Thepeopleversuswork · 10/05/2025 15:16

Urgh I would avoid her until you are ready. I loathe people like that.

Are you actually prepared to have her involved in your family life? I would limit my time with her as much as possible.

TryingToStayAwake88 · 10/05/2025 15:17

You could turn it back on her and say, that's interesting it can't be done while pregnant. Are you going to avoid it? Or something which sounds sort of innocent but implies she is pregnant!

Sera1989 · 10/05/2025 15:19

I don't think there is much point coming up with quips as it won't solve the problem, it will just carry on and you'll get annoyed. Why not say something like "look, it seems like you're very interested in trying to guess if I'm pregnant. If I become pregnant I will tell you. Now can we stop this please as it's not funny and it's starting to become a bit rude."

thepariscrimefiles · 10/05/2025 15:19

annabelfr · 10/05/2025 15:05

I’d love to not spend time with them but they want to spend time with our child (toddler age). I wouldn’t want my child unsupervised with them (they’re not dangerous… just that I don’t like them and don’t agree with them on many things so would like to supervise contact) so I have to be around when they’re together

If she says something about you being pregnancy this time, tell her that you find her comments hurtful and inappropriate. Who cares if your DH thinks you are being mean to his mummy. He should worry about her being mean to you.

Does she know that you have had a miscarriage?

Lijay1 · 10/05/2025 15:21

You could use 'what an odd thing to say'
Honestly works for anything really that you don't want to answer/crosses a line

Also congratulations!!

AlertCat · 10/05/2025 15:22

Tell her it’s very personal to ask- it’s basically asking if you and her DS are shagging. Or for updates on your menstrual cycle. Put like that, it might make her back off?

Whistonia · 10/05/2025 15:22

Nameftgigb · 10/05/2025 15:11

You’re having another child with your dh when you don’t trust him alone with the one you’ve got?

Has been trying to get pregnant for years but now has a toddler? 🤷‍♀️

Tarantella6 · 10/05/2025 15:22

MIL you're very quick to notice potential issues for pregnancy. Is there something you want to tell us?

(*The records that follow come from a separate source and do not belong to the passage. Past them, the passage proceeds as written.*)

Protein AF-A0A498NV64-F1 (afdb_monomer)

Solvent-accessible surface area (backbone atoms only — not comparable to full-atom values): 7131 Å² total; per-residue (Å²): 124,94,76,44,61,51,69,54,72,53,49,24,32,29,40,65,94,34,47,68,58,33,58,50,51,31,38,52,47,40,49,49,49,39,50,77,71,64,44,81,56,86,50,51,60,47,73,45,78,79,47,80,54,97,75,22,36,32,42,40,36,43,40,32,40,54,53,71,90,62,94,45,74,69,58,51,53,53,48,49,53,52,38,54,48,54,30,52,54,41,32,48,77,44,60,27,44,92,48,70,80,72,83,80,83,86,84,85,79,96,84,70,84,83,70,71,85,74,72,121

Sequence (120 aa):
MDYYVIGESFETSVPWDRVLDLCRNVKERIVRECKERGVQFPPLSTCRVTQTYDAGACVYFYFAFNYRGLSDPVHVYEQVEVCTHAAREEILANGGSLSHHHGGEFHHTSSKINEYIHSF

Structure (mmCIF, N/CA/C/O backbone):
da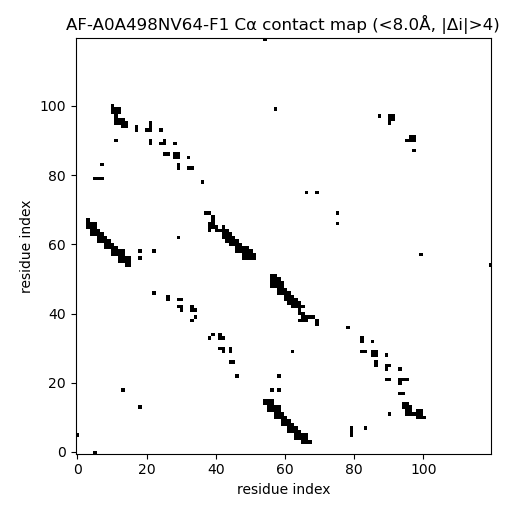ta_AF-A0A498NV64-F1
#
_entry.id   AF-A0A498NV64-F1
#
loop_
_atom_site.group_PDB
_atom_site.id
_atom_site.type_symbol
_atom_site.label_atom_id
_atom_site.label_alt_id
_atom_site.label_comp_id
_atom_site.label_asym_id
_atom_site.label_entity_id
_atom_site.label_seq_id
_atom_site.pdbx_PDB_ins_code
_atom_site.Cartn_x
_atom_site.Cartn_y
_atom_site.Cartn_z
_atom_site.occupancy
_atom_site.B_iso_or_equiv
_atom_site.auth_seq_id
_atom_site.auth_comp_id
_atom_site.auth_asym_id
_atom_site.auth_atom_id
_atom_site.pdbx_PDB_model_num
ATOM 1 N N . MET A 1 1 ? -6.965 14.767 15.903 1.00 60.69 1 MET A N 1
ATOM 2 C CA . MET A 1 1 ? -7.466 13.435 15.469 1.00 60.69 1 MET A CA 1
ATOM 3 C C . MET A 1 1 ? -8.989 13.486 15.539 1.00 60.69 1 MET A C 1
ATOM 5 O O . MET A 1 1 ? -9.616 12.810 16.345 1.00 60.69 1 MET A O 1
ATOM 9 N N . ASP A 1 2 ? -9.600 14.354 14.739 1.00 73.88 2 ASP A N 1
ATOM 10 C CA . ASP A 1 2 ? -10.911 14.912 15.114 1.00 73.88 2 ASP A CA 1
ATOM 11 C C . ASP A 1 2 ? -12.091 14.133 14.512 1.00 73.88 2 ASP A C 1
ATOM 13 O O . ASP A 1 2 ? -13.244 14.369 14.859 1.00 73.88 2 ASP A O 1
ATOM 17 N N . TYR A 1 3 ? -11.795 13.154 13.646 1.00 85.38 3 TYR A N 1
ATOM 18 C CA . TYR A 1 3 ? -12.791 12.393 12.882 1.00 85.38 3 TYR A CA 1
ATOM 19 C C . TYR A 1 3 ? -12.556 10.877 12.871 1.00 85.38 3 TYR A C 1
ATOM 21 O O . TYR A 1 3 ? -13.114 10.175 12.031 1.00 85.38 3 TYR A O 1
ATOM 29 N N . TYR A 1 4 ? -11.760 10.357 13.810 1.00 87.50 4 TYR A N 1
ATOM 30 C CA . TYR A 1 4 ? -11.475 8.922 13.942 1.00 87.50 4 TYR A CA 1
ATOM 31 C C . TYR A 1 4 ? -10.816 8.271 12.716 1.00 87.50 4 TYR A C 1
ATOM 33 O O . TYR A 1 4 ? -10.932 7.066 12.522 1.00 87.50 4 TYR A O 1
ATOM 41 N N . VAL A 1 5 ? -10.131 9.051 11.878 1.00 89.12 5 VAL A N 1
ATOM 42 C CA . VAL A 1 5 ? -9.360 8.538 10.740 1.00 89.12 5 VAL A CA 1
ATOM 43 C C . VAL A 1 5 ? -7.880 8.699 11.040 1.00 89.12 5 VAL A C 1
ATOM 45 O O . VAL A 1 5 ? -7.439 9.781 11.431 1.00 89.12 5 VAL A O 1
ATOM 48 N N . ILE A 1 6 ? -7.131 7.622 10.843 1.00 89.75 6 ILE A N 1
ATOM 49 C CA . ILE A 1 6 ? -5.672 7.611 10.884 1.00 89.75 6 ILE A CA 1
ATOM 50 C C . ILE A 1 6 ? -5.156 7.054 9.564 1.00 89.75 6 ILE A C 1
ATOM 52 O O . ILE A 1 6 ? -5.822 6.236 8.929 1.00 89.75 6 ILE A O 1
ATOM 56 N N . GLY A 1 7 ? -3.990 7.517 9.137 1.00 89.62 7 GLY A N 1
ATOM 57 C CA . GLY A 1 7 ? -3.363 7.030 7.928 1.00 89.62 7 GLY A CA 1
ATOM 58 C C . GLY A 1 7 ? -1.889 7.373 7.867 1.00 89.62 7 GLY A C 1
ATOM 59 O O . GLY A 1 7 ? -1.415 8.266 8.567 1.00 89.62 7 GLY A O 1
ATOM 60 N N . GLU A 1 8 ? -1.197 6.651 7.004 1.00 90.25 8 GLU A N 1
ATOM 61 C CA . GLU A 1 8 ? 0.226 6.768 6.736 1.00 90.25 8 GLU A CA 1
ATOM 62 C C . GLU A 1 8 ? 0.446 6.666 5.223 1.00 90.25 8 GLU A C 1
ATOM 64 O O . GLU A 1 8 ? -0.325 6.044 4.481 1.00 90.25 8 GLU A O 1
ATOM 69 N N . SER A 1 9 ? 1.511 7.300 4.757 1.00 93.00 9 SER A N 1
ATOM 70 C CA . SER A 1 9 ? 2.014 7.143 3.401 1.00 93.00 9 SER A CA 1
ATOM 71 C C . SER A 1 9 ? 3.360 6.440 3.414 1.00 93.00 9 SER A C 1
ATOM 73 O O . SER A 1 9 ? 4.187 6.725 4.276 1.00 93.00 9 SER A O 1
ATOM 75 N N . PHE A 1 10 ? 3.609 5.597 2.420 1.00 92.94 10 PHE A N 1
ATOM 76 C CA . PHE A 1 10 ? 4.886 4.909 2.246 1.00 92.94 10 PHE A CA 1
ATOM 77 C C . PHE A 1 10 ? 5.157 4.664 0.761 1.00 92.94 10 PHE A C 1
ATOM 79 O O . PHE A 1 10 ? 4.243 4.686 -0.068 1.00 92.94 10 PHE A O 1
ATOM 86 N N . GLU A 1 11 ? 6.415 4.434 0.411 1.00 93.56 11 GLU A N 1
ATOM 87 C CA . GLU A 1 11 ? 6.850 4.298 -0.974 1.00 93.56 11 GLU A CA 1
ATOM 88 C C . GLU A 1 11 ? 7.853 3.165 -1.186 1.00 93.56 11 GLU A C 1
ATOM 90 O O . GLU A 1 11 ? 8.488 2.681 -0.252 1.00 93.56 11 GLU A O 1
ATOM 95 N N . THR A 1 12 ? 8.015 2.772 -2.446 1.00 94.50 12 THR A N 1
ATOM 96 C CA . THR A 1 12 ? 8.992 1.771 -2.881 1.00 94.50 12 THR A CA 1
ATOM 97 C C . THR A 1 12 ? 9.378 2.000 -4.343 1.00 94.50 12 THR A C 1
ATOM 99 O O . THR A 1 12 ? 8.614 2.606 -5.099 1.00 94.50 12 THR A O 1
ATOM 102 N N . SER A 1 13 ? 10.544 1.508 -4.762 1.00 94.00 13 SER A N 1
ATOM 103 C CA . SER A 1 13 ? 10.864 1.303 -6.180 1.00 94.00 13 SER A CA 1
ATOM 104 C C . SER A 1 13 ? 10.764 -0.157 -6.563 1.00 94.00 13 SER A C 1
ATOM 106 O O . SER A 1 13 ? 11.089 -1.039 -5.775 1.00 94.00 13 SER A O 1
ATOM 108 N N . VAL A 1 14 ? 10.346 -0.407 -7.799 1.00 94.88 14 VAL A N 1
ATOM 109 C CA . VAL A 1 14 ? 10.140 -1.757 -8.317 1.00 94.88 14 VAL A CA 1
ATOM 110 C C . VAL A 1 14 ? 10.419 -1.809 -9.828 1.00 94.88 14 VAL A C 1
ATOM 112 O O . VAL A 1 14 ? 10.127 -0.831 -10.529 1.00 94.88 14 VAL A O 1
ATOM 115 N N . PRO A 1 15 ? 10.965 -2.922 -10.357 1.00 95.12 15 PRO A N 1
ATOM 116 C CA . PRO A 1 15 ? 11.086 -3.146 -11.796 1.00 95.12 15 PRO A CA 1
ATOM 117 C C . PRO A 1 15 ? 9.739 -3.103 -12.530 1.00 95.12 15 PRO A C 1
ATOM 119 O O . PRO A 1 15 ? 8.692 -3.450 -11.976 1.00 95.12 15 PRO A O 1
ATOM 122 N N . TRP A 1 16 ? 9.762 -2.702 -13.803 1.00 93.50 16 TRP A N 1
ATOM 123 C CA . TRP A 1 16 ? 8.553 -2.502 -14.614 1.00 93.50 16 TRP A CA 1
ATOM 124 C C . TRP A 1 16 ? 7.640 -3.730 -14.702 1.00 93.50 16 TRP A C 1
ATOM 126 O O . TRP A 1 16 ? 6.418 -3.589 -14.637 1.00 93.50 16 TRP A O 1
ATOM 136 N N . ASP A 1 17 ? 8.218 -4.926 -14.806 1.00 95.69 17 ASP A N 1
ATOM 137 C CA . ASP A 1 17 ? 7.491 -6.195 -14.913 1.00 95.69 17 ASP A CA 1
ATOM 138 C C . ASP A 1 17 ? 6.724 -6.566 -13.634 1.00 95.69 17 ASP A C 1
ATOM 140 O O . ASP A 1 17 ? 5.856 -7.437 -13.674 1.00 95.69 17 ASP A O 1
ATOM 144 N N . ARG A 1 18 ? 6.998 -5.892 -12.508 1.00 94.12 18 ARG A N 1
ATOM 145 C CA . ARG A 1 18 ? 6.394 -6.175 -11.196 1.00 94.12 18 ARG A CA 1
ATOM 146 C C . ARG A 1 18 ? 5.477 -5.078 -10.667 1.00 94.12 18 ARG A C 1
ATOM 148 O O . ARG A 1 18 ? 4.754 -5.328 -9.706 1.00 94.12 18 ARG A O 1
ATOM 155 N N . VAL A 1 19 ? 5.430 -3.899 -11.297 1.00 94.88 19 VAL A N 1
ATOM 156 C CA . VAL A 1 19 ? 4.641 -2.744 -10.815 1.00 94.88 19 VAL A CA 1
ATOM 157 C C . VAL A 1 19 ? 3.175 -3.109 -10.557 1.00 94.88 19 VAL A C 1
ATOM 159 O O . VAL A 1 19 ? 2.636 -2.796 -9.494 1.00 94.88 19 VAL A O 1
ATOM 162 N N . LEU A 1 20 ? 2.515 -3.761 -11.521 1.00 97.00 20 LEU A N 1
ATOM 163 C CA . LEU A 1 20 ? 1.082 -4.066 -11.432 1.00 97.00 20 LEU A CA 1
ATOM 164 C C . LEU A 1 20 ? 0.770 -5.089 -10.336 1.00 97.00 20 LEU A C 1
ATOM 166 O O . LEU A 1 20 ? -0.188 -4.904 -9.582 1.00 97.00 20 LEU A O 1
ATOM 170 N N . ASP A 1 21 ? 1.585 -6.138 -10.240 1.00 97.25 21 ASP A N 1
ATOM 171 C CA . ASP A 1 21 ? 1.424 -7.187 -9.236 1.00 97.25 21 ASP A CA 1
ATOM 172 C C . ASP A 1 21 ? 1.695 -6.644 -7.835 1.00 97.25 21 ASP A C 1
ATOM 174 O O . ASP A 1 21 ? 0.863 -6.828 -6.948 1.00 97.25 21 ASP A O 1
ATOM 178 N N . LEU A 1 22 ? 2.769 -5.866 -7.663 1.00 96.88 22 LEU A N 1
ATOM 179 C CA . LEU A 1 22 ? 3.083 -5.200 -6.402 1.00 96.88 22 LEU A CA 1
ATOM 180 C C . LEU A 1 22 ? 1.926 -4.296 -5.960 1.00 96.88 22 LEU A C 1
ATOM 182 O O . LEU A 1 22 ? 1.445 -4.416 -4.834 1.00 96.88 22 LEU A O 1
ATOM 186 N N . CYS A 1 23 ? 1.418 -3.430 -6.845 1.00 97.50 23 CYS A N 1
ATOM 187 C CA . CYS A 1 23 ? 0.308 -2.533 -6.514 1.00 97.50 23 CYS A CA 1
ATOM 188 C C . CYS A 1 23 ? -0.942 -3.294 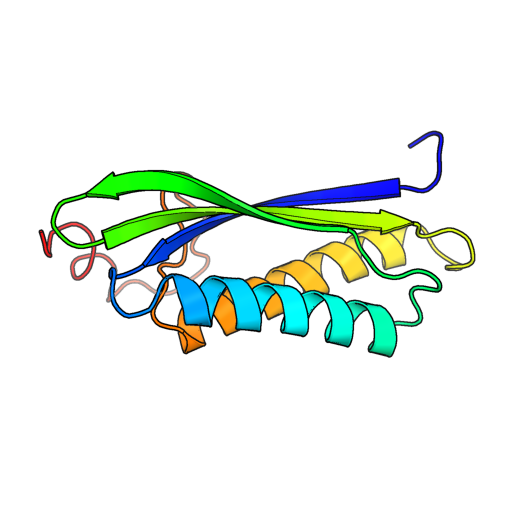-6.063 1.00 97.50 23 CYS A C 1
ATOM 190 O O . CYS A 1 23 ? -1.617 -2.870 -5.125 1.00 97.50 23 CYS A O 1
ATOM 192 N N . ARG A 1 24 ? -1.289 -4.392 -6.741 1.00 98.12 24 ARG A N 1
ATOM 193 C CA . ARG A 1 24 ? -2.459 -5.206 -6.397 1.00 98.12 24 ARG A CA 1
ATOM 194 C C . ARG A 1 24 ? -2.258 -5.915 -5.058 1.00 98.12 24 ARG A C 1
ATOM 196 O O . ARG A 1 24 ? -3.079 -5.740 -4.161 1.00 98.12 24 ARG A O 1
ATOM 203 N N . ASN A 1 25 ? -1.150 -6.634 -4.914 1.00 97.81 25 ASN A N 1
ATOM 204 C CA . ASN A 1 25 ? -0.887 -7.499 -3.769 1.00 97.81 25 ASN A CA 1
ATOM 205 C C . ASN A 1 25 ? -0.723 -6.691 -2.472 1.00 97.81 25 ASN A C 1
ATOM 207 O O . ASN A 1 25 ? -1.302 -7.052 -1.451 1.00 97.81 25 ASN A O 1
ATOM 211 N N . VAL A 1 26 ? -0.045 -5.537 -2.516 1.00 96.88 26 VAL A N 1
ATOM 212 C CA . VAL A 1 26 ? 0.097 -4.640 -1.352 1.00 96.88 26 VAL A CA 1
ATOM 213 C C . VAL A 1 26 ? -1.258 -4.085 -0.903 1.00 96.88 26 VAL A C 1
ATOM 215 O O . VAL A 1 26 ? -1.560 -4.079 0.292 1.00 96.88 26 VAL A O 1
ATOM 218 N N . LYS A 1 27 ? -2.116 -3.664 -1.844 1.00 96.69 27 LYS A N 1
ATOM 219 C CA . LYS A 1 27 ? -3.465 -3.184 -1.502 1.00 96.69 27 LYS A CA 1
ATOM 220 C C . LYS A 1 27 ? -4.321 -4.286 -0.881 1.00 96.69 27 LYS A C 1
ATOM 222 O O . LYS A 1 27 ? -4.998 -4.051 0.119 1.00 96.69 27 LYS A O 1
ATOM 227 N N . GLU A 1 28 ? -4.273 -5.490 -1.446 1.00 97.25 28 GLU A N 1
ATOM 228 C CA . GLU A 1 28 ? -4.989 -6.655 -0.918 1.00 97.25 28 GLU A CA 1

Cognacsoft · 10/05/2025 15:23

You have a dh problem.
He should be closing his dm down with
Stop making my dw feel uncomfortable.

If he won't then ask her why are you pointing that out to me?
Or Why are you interested in my diet?
Or just glare at her and walk off.

If you're brave enough say
Has anyone ever told you your nosey?
Or invent a colleague and tell mil
X asked me personal questions, she's so nosey.

Summergarden · 10/05/2025 15:24

Tell her all about how you went out drinking recently and got very drunk to throw her off scent!

Willowkins · 10/05/2025 15:24

I think you need something that works whatever the situation. Could you practice looking puzzled and then ... Not Answer?

Sgtmajormummy · 10/05/2025 15:27

I’d go for “If you NEED to know something, don’t worry I’ll let you know.”
In other words, keep to the boundaries I give you.

5128gap · 10/05/2025 15:30

If I were you'd I'd either cancel the break, or just tell her. I honestly couldn't be bothered with having to prepare a script in the event she said something. For one thing, whatever you say, the other person never says the lines you want them to, and she will probably just go on commenting and questioning.